▸ **Your assignment**: Please, without any pictures, set down exactly the part of the listing below that opens with the line containing "ATOM 9 N N ." and closes with the line containing "ATOM 29 N N".

:::

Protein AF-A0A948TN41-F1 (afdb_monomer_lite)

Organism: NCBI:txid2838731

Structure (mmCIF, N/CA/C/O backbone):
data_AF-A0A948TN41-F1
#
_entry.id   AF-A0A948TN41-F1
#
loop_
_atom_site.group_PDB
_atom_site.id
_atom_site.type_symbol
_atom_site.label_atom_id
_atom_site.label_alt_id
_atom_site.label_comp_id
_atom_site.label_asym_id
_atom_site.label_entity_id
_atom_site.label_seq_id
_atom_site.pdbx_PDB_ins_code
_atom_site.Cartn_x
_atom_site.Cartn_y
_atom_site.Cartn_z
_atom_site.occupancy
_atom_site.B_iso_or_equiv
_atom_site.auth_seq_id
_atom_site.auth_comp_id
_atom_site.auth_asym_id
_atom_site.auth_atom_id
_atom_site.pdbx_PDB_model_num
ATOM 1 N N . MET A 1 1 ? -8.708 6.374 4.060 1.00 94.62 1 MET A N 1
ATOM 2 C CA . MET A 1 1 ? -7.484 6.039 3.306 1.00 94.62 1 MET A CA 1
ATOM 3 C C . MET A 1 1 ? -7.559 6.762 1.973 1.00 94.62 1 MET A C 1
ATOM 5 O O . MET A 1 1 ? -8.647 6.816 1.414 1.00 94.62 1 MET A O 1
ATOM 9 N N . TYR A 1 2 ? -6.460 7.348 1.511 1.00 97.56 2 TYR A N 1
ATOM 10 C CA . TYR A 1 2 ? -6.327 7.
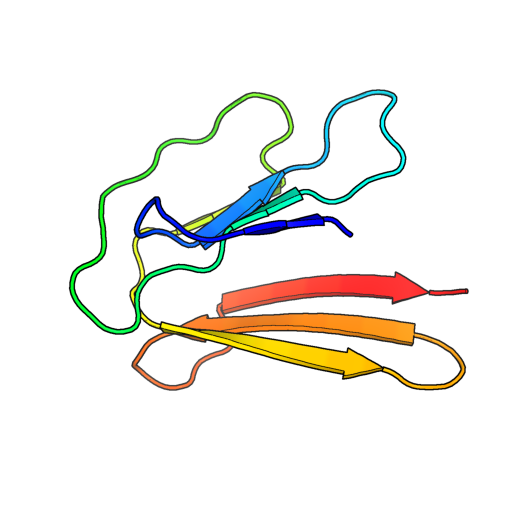913 0.169 1.00 97.56 2 TYR A CA 1
ATOM 11 C C . TYR A 1 2 ? -5.419 6.997 -0.651 1.00 97.56 2 TYR A C 1
ATOM 13 O O . TYR A 1 2 ? -4.350 6.623 -0.172 1.00 97.56 2 TYR A O 1
ATOM 21 N N . LEU A 1 3 ? -5.859 6.624 -1.852 1.00 97.88 3 LEU A N 1
ATOM 22 C CA . LEU A 1 3 ? -5.172 5.678 -2.729 1.00 97.88 3 LEU A CA 1
ATOM 23 C C . LEU A 1 3 ? -4.749 6.387 -4.011 1.00 97.88 3 LEU A C 1
ATOM 25 O O . LEU A 1 3 ? -5.579 7.032 -4.653 1.00 97.88 3 LEU A O 1
ATOM 29 N N . CYS A 1 4 ? -3.493 6.234 -4.414 1.00 97.69 4 CYS A N 1
ATOM 30 C CA . CYS A 1 4 ? -3.023 6.722 -5.705 1.00 97.69 4 CYS A CA 1
ATOM 31 C C . CYS A 1 4 ? -1.978 5.791 -6.334 1.00 97.69 4 CYS A C 1
ATOM 33 O O . CYS A 1 4 ? -1.562 4.790 -5.750 1.00 97.69 4 CYS A O 1
ATOM 35 N N . GLY A 1 5 ? -1.593 6.116 -7.566 1.00 95.88 5 GLY A N 1
ATOM 36 C CA . GLY A 1 5 ? -0.493 5.479 -8.289 1.00 95.88 5 GLY A CA 1
ATOM 37 C C . GLY A 1 5 ? 0.467 6.542 -8.817 1.00 95.88 5 GLY A C 1
ATOM 38 O O . GLY A 1 5 ? 0.954 7.372 -8.055 1.00 95.88 5 GLY A O 1
ATOM 39 N N . HIS A 1 6 ? 0.687 6.554 -10.135 1.00 96.44 6 H
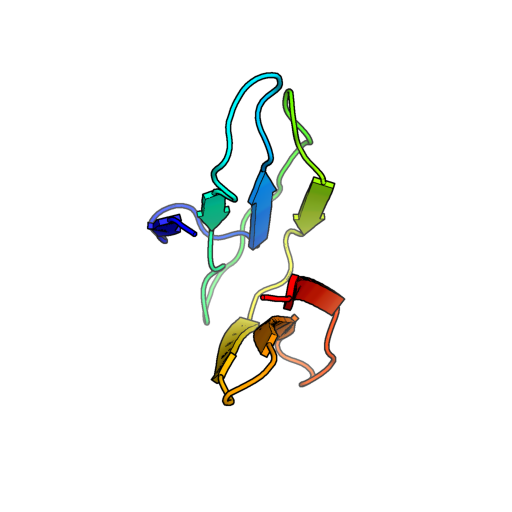IS A N 1
ATOM 40 C CA . HIS A 1 6 ? 1.600 7.451 -10.864 1.00 96.44 6 HIS A CA 1
ATOM 41 C C . HIS A 1 6 ? 3.092 7.193 -10.605 1.00 96.44 6 HIS A C 1
ATOM 43 O O . HIS A 1 6 ? 3.834 6.954 -11.557 1.00 96.44 6 HIS A O 1
ATOM 49 N N . ILE A 1 7 ? 3.545 7.179 -9.350 1.00 96.00 7 ILE A N 1
ATOM 50 C CA . ILE A 1 7 ? 4.918 6.781 -9.020 1.00 96.00 7 ILE A CA 1
ATOM 51 C C . ILE A 1 7 ? 4.989 5.265 -8.807 1.00 96.00 7 ILE A C 1
ATOM 53 O O . ILE A 1 7 ? 4.181 4.675 -8.102 1.00 96.00 7 ILE A O 1
ATOM 57 N N . HIS A 1 8 ? 5.936 4.608 -9.474 1.00 97.56 8 HIS A N 1
ATOM 58 C CA . HIS A 1 8 ? 5.973 3.147 -9.568 1.00 97.56 8 HIS A CA 1
ATOM 59 C C . HIS A 1 8 ? 6.702 2.498 -8.379 1.00 97.56 8 HIS A C 1
ATOM 61 O O . HIS A 1 8 ? 7.761 1.896 -8.547 1.00 97.56 8 HIS A O 1
ATOM 67 N N . ASN A 1 9 ? 6.175 2.654 -7.171 1.00 98.19 9 ASN A N 1
ATOM 68 C CA . ASN A 1 9 ? 6.627 1.946 -5.973 1.00 98.19 9 ASN A CA 1
ATOM 69 C C . ASN A 1 9 ? 5.500 1.874 -4.946 1.00 98.19 9 ASN A C 1
ATOM 71 O O . ASN A 1 9 ? 4.530 2.623 -5.016 1.00 98.19 9 ASN A O 1
ATOM 75 
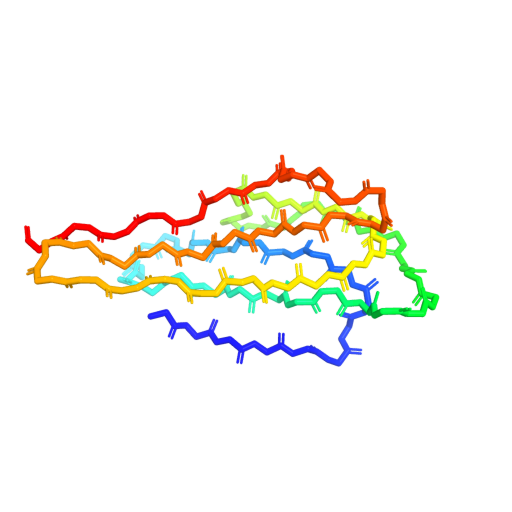N N . PHE A 1 10 ? 5.618 0.952 -3.998 1.00 98.56 10 PHE A N 1
ATOM 76 C CA . PHE A 1 10 ? 4.701 0.901 -2.872 1.00 98.56 10 PHE A CA 1
ATOM 77 C C . PHE A 1 10 ? 5.084 1.946 -1.840 1.00 98.56 10 PHE A C 1
ATOM 79 O O . PHE A 1 10 ? 6.256 2.044 -1.468 1.00 98.56 10 PHE A O 1
ATOM 86 N N . GLN A 1 11 ? 4.094 2.670 -1.323 1.00 98.69 11 GLN A N 1
ATOM 87 C CA . GLN A 1 11 ? 4.272 3.529 -0.154 1.00 98.69 11 GLN A CA 1
ATOM 88 C C . GLN A 1 11 ? 3.031 3.496 0.732 1.00 98.69 11 GLN A C 1
ATOM 90 O O . GLN A 1 11 ? 1.903 3.482 0.246 1.00 98.69 11 GLN A O 1
ATOM 95 N N . HIS A 1 12 ? 3.246 3.525 2.039 1.00 98.62 12 HIS A N 1
ATOM 96 C CA . HIS A 1 12 ? 2.239 3.798 3.049 1.00 98.62 12 HIS A CA 1
ATOM 97 C C . HIS A 1 12 ? 2.776 4.916 3.939 1.00 98.62 12 HIS A C 1
ATOM 99 O O . HIS A 1 12 ? 3.771 4.737 4.644 1.00 98.62 12 HIS A O 1
ATOM 105 N N . ILE A 1 13 ? 2.120 6.071 3.888 1.00 98.56 13 ILE A N 1
ATOM 106 C CA . ILE A 1 13 ? 2.498 7.276 4.619 1.00 98.56 13 ILE A CA 1
ATOM 107 C C . ILE A 1 13 ? 1.360 7.667 5.557 1.00 98.56 13 ILE A C 1
ATOM 109 O O . ILE A 1 13 ? 0.191 7.732 5.171 1.00 98.56 13 ILE A O 1
ATOM 113 N N . ARG A 1 14 ? 1.735 7.978 6.794 1.00 98.06 14 ARG A N 1
ATOM 114 C CA . ARG A 1 14 ? 0.872 8.484 7.851 1.00 98.06 14 ARG A CA 1
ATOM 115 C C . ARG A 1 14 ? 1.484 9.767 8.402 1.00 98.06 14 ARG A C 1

:::

▸ **Result**:
ATOM 9 N N . TYR A 1 2 ? -6.460 7.348 1.511 1.00 97.56 2 TYR A N 1
ATOM 10 C CA . TYR A 1 2 ? -6.327 7.
913 0.169 1.00 97.56 2 TYR A CA 1
ATOM 11 C C . TYR A 1 2 ? -5.419 6.997 -0.651 1.00 97.56 2 TYR A C 1
ATOM 13 O O . TYR A 1 2 ? -4.350 6.623 -0.172 1.00 97.56 2 TYR A O 1
ATOM 21 N N . LEU A 1 3 ? -5.859 6.624 -1.852 1.00 97.88 3 LEU A N 1
ATOM 22 C CA . LEU A 1 3 ? -5.172 5.678 -2.729 1.00 97.88 3 LEU A CA 1
ATOM 23 C C . LEU A 1 3 ? -4.749 6.387 -4.011 1.00 97.88 3 LEU A C 1
ATOM 25 O O . LEU A 1 3 ? -5.579 7.032 -4.653 1.00 97.88 3 LEU A O 1
ATOM 29 N N . CYS A 1 4 ? -3.493 6.234 -4.414 1.00 97.69 4 CYS A N 1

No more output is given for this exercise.